À son arrivée, il présentait des idées délirantes de persécution sans critique et mystiques avec comme persécuteurs désignés les soignants de l'unité Charcot où il se trouvait précédemment. Il verbalisait également des hallucinations et la conscience des trouble était faible.
Dernièrement, le patient est calme et de bon contact. Même si la conscience des troubles est faible, il ne se montre pas opposant aux soins. Il a moins d'idées délirantes même si elles sont toujours présentes. Le discours est relativement bien organisé et l'humeur est stable. Il exprime une lassitude de ses conditions d'hospitalisation, il persiste quelques troubles du sommeil. Il est dans le déni partiel de ses troubles et n'adhère pas aux soins.

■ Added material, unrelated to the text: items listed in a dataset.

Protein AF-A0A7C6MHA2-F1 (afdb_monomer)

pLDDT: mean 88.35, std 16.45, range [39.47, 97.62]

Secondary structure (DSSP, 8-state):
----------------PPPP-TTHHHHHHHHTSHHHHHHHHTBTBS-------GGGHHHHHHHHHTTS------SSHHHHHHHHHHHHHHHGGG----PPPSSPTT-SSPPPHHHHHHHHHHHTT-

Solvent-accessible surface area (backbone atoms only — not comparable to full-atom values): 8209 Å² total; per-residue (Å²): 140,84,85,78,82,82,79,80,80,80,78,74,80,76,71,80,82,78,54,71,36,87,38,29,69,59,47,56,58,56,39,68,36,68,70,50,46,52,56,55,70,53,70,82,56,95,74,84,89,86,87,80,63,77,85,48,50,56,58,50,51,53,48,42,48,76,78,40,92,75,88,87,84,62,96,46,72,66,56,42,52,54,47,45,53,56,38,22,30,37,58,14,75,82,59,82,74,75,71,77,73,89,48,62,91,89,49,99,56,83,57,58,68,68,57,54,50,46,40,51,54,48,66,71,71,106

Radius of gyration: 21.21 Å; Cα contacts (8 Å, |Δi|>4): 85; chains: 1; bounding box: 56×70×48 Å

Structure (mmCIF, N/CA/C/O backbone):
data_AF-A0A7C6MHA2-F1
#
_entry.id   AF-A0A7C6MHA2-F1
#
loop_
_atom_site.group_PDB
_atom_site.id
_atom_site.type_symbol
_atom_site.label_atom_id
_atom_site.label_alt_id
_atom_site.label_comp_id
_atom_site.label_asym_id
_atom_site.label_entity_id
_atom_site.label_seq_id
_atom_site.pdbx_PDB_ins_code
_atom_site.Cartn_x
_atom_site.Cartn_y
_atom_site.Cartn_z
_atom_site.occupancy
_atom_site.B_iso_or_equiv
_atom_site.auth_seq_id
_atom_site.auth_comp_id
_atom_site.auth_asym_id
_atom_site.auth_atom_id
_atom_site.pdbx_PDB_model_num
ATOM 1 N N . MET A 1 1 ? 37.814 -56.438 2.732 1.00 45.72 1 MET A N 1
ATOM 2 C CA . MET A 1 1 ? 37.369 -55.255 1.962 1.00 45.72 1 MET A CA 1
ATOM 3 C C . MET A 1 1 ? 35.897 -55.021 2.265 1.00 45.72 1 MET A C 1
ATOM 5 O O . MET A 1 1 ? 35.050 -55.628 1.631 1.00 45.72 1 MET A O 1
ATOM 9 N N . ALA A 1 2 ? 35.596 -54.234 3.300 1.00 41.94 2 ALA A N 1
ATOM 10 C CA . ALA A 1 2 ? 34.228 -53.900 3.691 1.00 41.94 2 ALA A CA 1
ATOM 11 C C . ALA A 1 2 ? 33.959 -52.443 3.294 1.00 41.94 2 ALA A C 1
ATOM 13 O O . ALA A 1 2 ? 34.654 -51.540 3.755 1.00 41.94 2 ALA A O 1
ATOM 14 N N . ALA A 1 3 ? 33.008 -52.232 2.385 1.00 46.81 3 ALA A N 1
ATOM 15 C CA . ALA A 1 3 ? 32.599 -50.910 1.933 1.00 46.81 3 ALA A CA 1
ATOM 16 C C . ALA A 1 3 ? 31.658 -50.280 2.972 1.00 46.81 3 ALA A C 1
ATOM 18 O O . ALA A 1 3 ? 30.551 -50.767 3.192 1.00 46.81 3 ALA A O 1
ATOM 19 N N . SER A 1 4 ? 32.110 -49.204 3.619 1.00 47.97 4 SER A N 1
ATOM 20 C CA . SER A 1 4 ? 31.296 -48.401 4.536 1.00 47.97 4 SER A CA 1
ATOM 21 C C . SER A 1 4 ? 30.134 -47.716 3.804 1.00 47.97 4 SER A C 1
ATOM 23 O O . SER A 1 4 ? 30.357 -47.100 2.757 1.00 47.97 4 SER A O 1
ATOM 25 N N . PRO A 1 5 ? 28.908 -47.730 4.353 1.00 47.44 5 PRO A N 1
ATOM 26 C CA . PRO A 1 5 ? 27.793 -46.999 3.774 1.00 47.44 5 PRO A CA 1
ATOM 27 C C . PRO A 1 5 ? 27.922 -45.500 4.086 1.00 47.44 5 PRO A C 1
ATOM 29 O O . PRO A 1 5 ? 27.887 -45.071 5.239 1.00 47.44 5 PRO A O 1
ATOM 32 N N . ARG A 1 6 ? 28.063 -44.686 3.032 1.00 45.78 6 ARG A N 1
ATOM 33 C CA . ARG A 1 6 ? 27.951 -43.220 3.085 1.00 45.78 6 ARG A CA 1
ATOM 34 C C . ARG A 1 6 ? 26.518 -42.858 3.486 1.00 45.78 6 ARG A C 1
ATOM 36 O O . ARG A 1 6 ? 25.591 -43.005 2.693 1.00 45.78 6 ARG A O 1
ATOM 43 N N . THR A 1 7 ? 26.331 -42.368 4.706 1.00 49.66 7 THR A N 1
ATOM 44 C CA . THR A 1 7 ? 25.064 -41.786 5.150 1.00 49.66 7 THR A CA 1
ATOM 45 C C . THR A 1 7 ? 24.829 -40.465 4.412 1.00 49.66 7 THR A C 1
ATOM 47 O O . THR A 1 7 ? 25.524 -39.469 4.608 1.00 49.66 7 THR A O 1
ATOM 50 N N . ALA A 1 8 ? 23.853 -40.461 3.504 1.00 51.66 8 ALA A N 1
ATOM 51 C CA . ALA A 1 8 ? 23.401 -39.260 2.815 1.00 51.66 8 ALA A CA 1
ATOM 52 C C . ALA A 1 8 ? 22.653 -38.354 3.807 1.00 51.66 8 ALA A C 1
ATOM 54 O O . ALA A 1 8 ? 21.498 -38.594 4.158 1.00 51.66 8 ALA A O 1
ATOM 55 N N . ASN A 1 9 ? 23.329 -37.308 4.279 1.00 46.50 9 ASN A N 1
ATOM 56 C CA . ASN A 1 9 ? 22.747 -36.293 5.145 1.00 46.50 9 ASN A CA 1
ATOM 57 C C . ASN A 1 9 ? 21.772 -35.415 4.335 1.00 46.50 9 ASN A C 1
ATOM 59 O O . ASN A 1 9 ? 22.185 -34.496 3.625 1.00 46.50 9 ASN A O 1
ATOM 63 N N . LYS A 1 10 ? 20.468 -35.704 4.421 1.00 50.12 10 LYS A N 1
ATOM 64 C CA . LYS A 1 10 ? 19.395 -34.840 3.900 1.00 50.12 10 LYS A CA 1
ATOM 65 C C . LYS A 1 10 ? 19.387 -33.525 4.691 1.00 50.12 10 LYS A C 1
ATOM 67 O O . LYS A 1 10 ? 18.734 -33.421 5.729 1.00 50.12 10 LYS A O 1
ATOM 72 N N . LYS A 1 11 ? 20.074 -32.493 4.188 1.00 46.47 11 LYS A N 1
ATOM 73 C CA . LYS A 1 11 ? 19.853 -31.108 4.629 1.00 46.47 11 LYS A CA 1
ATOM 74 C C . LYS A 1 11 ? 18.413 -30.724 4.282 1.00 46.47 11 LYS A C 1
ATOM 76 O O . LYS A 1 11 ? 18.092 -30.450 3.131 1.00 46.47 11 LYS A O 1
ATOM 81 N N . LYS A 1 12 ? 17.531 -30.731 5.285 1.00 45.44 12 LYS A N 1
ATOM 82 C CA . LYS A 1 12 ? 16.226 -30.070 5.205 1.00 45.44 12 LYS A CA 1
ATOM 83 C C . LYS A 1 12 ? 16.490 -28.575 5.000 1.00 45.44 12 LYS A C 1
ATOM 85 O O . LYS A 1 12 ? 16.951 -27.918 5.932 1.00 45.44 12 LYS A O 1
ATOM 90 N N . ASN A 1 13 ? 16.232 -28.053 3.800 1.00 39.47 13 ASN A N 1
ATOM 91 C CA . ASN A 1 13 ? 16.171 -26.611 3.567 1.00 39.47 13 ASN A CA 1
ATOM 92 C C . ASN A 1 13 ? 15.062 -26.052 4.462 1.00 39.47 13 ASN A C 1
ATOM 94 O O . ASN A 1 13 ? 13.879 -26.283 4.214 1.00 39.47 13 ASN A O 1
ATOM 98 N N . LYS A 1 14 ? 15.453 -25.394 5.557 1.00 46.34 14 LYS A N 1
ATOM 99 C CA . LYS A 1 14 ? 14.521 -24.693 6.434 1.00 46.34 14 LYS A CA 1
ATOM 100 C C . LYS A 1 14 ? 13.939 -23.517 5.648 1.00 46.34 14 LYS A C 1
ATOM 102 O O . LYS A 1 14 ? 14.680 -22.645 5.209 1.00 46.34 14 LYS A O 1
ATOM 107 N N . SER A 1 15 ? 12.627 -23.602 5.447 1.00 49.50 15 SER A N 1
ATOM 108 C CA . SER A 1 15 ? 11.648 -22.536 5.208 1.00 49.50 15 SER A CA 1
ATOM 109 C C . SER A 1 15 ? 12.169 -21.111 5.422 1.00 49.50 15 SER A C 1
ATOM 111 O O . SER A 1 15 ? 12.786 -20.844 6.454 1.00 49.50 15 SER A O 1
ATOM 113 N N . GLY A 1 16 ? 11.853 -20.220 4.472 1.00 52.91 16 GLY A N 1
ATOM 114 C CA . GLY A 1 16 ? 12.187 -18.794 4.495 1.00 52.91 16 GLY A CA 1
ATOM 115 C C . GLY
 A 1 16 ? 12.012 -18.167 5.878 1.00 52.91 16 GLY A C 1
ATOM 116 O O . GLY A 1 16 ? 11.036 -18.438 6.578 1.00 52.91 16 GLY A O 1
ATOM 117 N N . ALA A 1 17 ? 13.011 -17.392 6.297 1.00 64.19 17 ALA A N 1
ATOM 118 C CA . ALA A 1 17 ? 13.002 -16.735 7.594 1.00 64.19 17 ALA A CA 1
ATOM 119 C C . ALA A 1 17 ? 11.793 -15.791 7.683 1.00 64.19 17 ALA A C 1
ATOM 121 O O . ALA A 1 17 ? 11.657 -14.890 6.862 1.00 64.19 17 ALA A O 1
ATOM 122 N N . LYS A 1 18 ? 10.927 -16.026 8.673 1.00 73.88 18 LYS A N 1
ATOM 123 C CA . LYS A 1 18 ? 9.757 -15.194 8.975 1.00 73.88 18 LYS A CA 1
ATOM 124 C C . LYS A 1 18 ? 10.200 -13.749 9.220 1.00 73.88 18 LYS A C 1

Si effectivement, il y a lieu de noter une amélioration de l'état de santé et d'esprit de Monsieur [T], actuellement il ne peut être raisonnablement estimé qu'il ne peut, ne pas être violent pour lui-même et pour le personnel soignant.
Cependant, il y a lieu de constater qu' il a évolué depuis 8 années, il est plutôt de bon contact, il a répondu sans réticence aux questions du magistrat et a fait état de ses sentiments.
Son passé judiciaire n'est pas un obstacle à une prise en charge en ambulatoire. Il serait donc opportun si le travail avec l'équipe soignante se poursuit avec une volonté de Monsieur [T] de participer plus activement à ce dernier notamment en allant davantage vers les autres et en prenant la mesure de sa maladie, de prévoir une action constructive, un projet avec son tuteur afin qu'il puisse être mis en place un suivi et un traitement en ambulatoire avec un hébergement adapté et un accompagnement nécessaire pour une personne dont les troubles psychiatriques ne peuvent être qu'aggravés par son sentiment d'abandon par sa famille biologique alors qu'il était un tout jeune enfant.
Dans ces conditions, c'est à juste titre que le premier juge a considéré que la prise en charge dans un cadre contenant et sécurisé s'impose afin de garantir l'observance des soins et le cas échéant la réadaptation du traitement , ce qui ne peut se faire qu'en milieu hospitalier et sous surveillance médicale constante, de sorte que l'hospitalisation complète s'avère toujours nécessaire à ce jour en raison de l'impossibilité pour l'intéressé de consentir aux soins de façon pérenne lesquels sont indispensables pour stabiliser son état.
Au regard des circonstances qui ont donné lieu à la mesure d'hospitalisation et des troubles dont souffre le patient, l'état de santé de [T] doit être considéré comme pouvant compromettre la sûreté des personnes ou porter atteinte, de façon grave à l'ordre public.
Il convient donc en l'état de confirmer la décision entreprise qui a fait une exacte application des textes en vigueur relatif aux soins sans consentement.
PAR CES MOTIFS
Accorde le bénéfice de l'aide juridictionnelle provisoire à Monsieur [N] [T] dont distraction profit de son conseil Maître CHARBIT ;
Confirme l'ordonnance dont appel ;
Dit que la présente décision sera notifiée à Monsieur [T], à son avocat, au directeur du centre hospitalier de [Localité 4], au représentant de l'État ainsi qu'au ministère public ;
Dit que les dépens seront laissés à la charge de l'État.
La présente décision a été signée par Noria FAUCHERIE, conseillère, et par François CHARTAUD, greffier, auquel la minute de la décision a été remise par le magistrat signataire.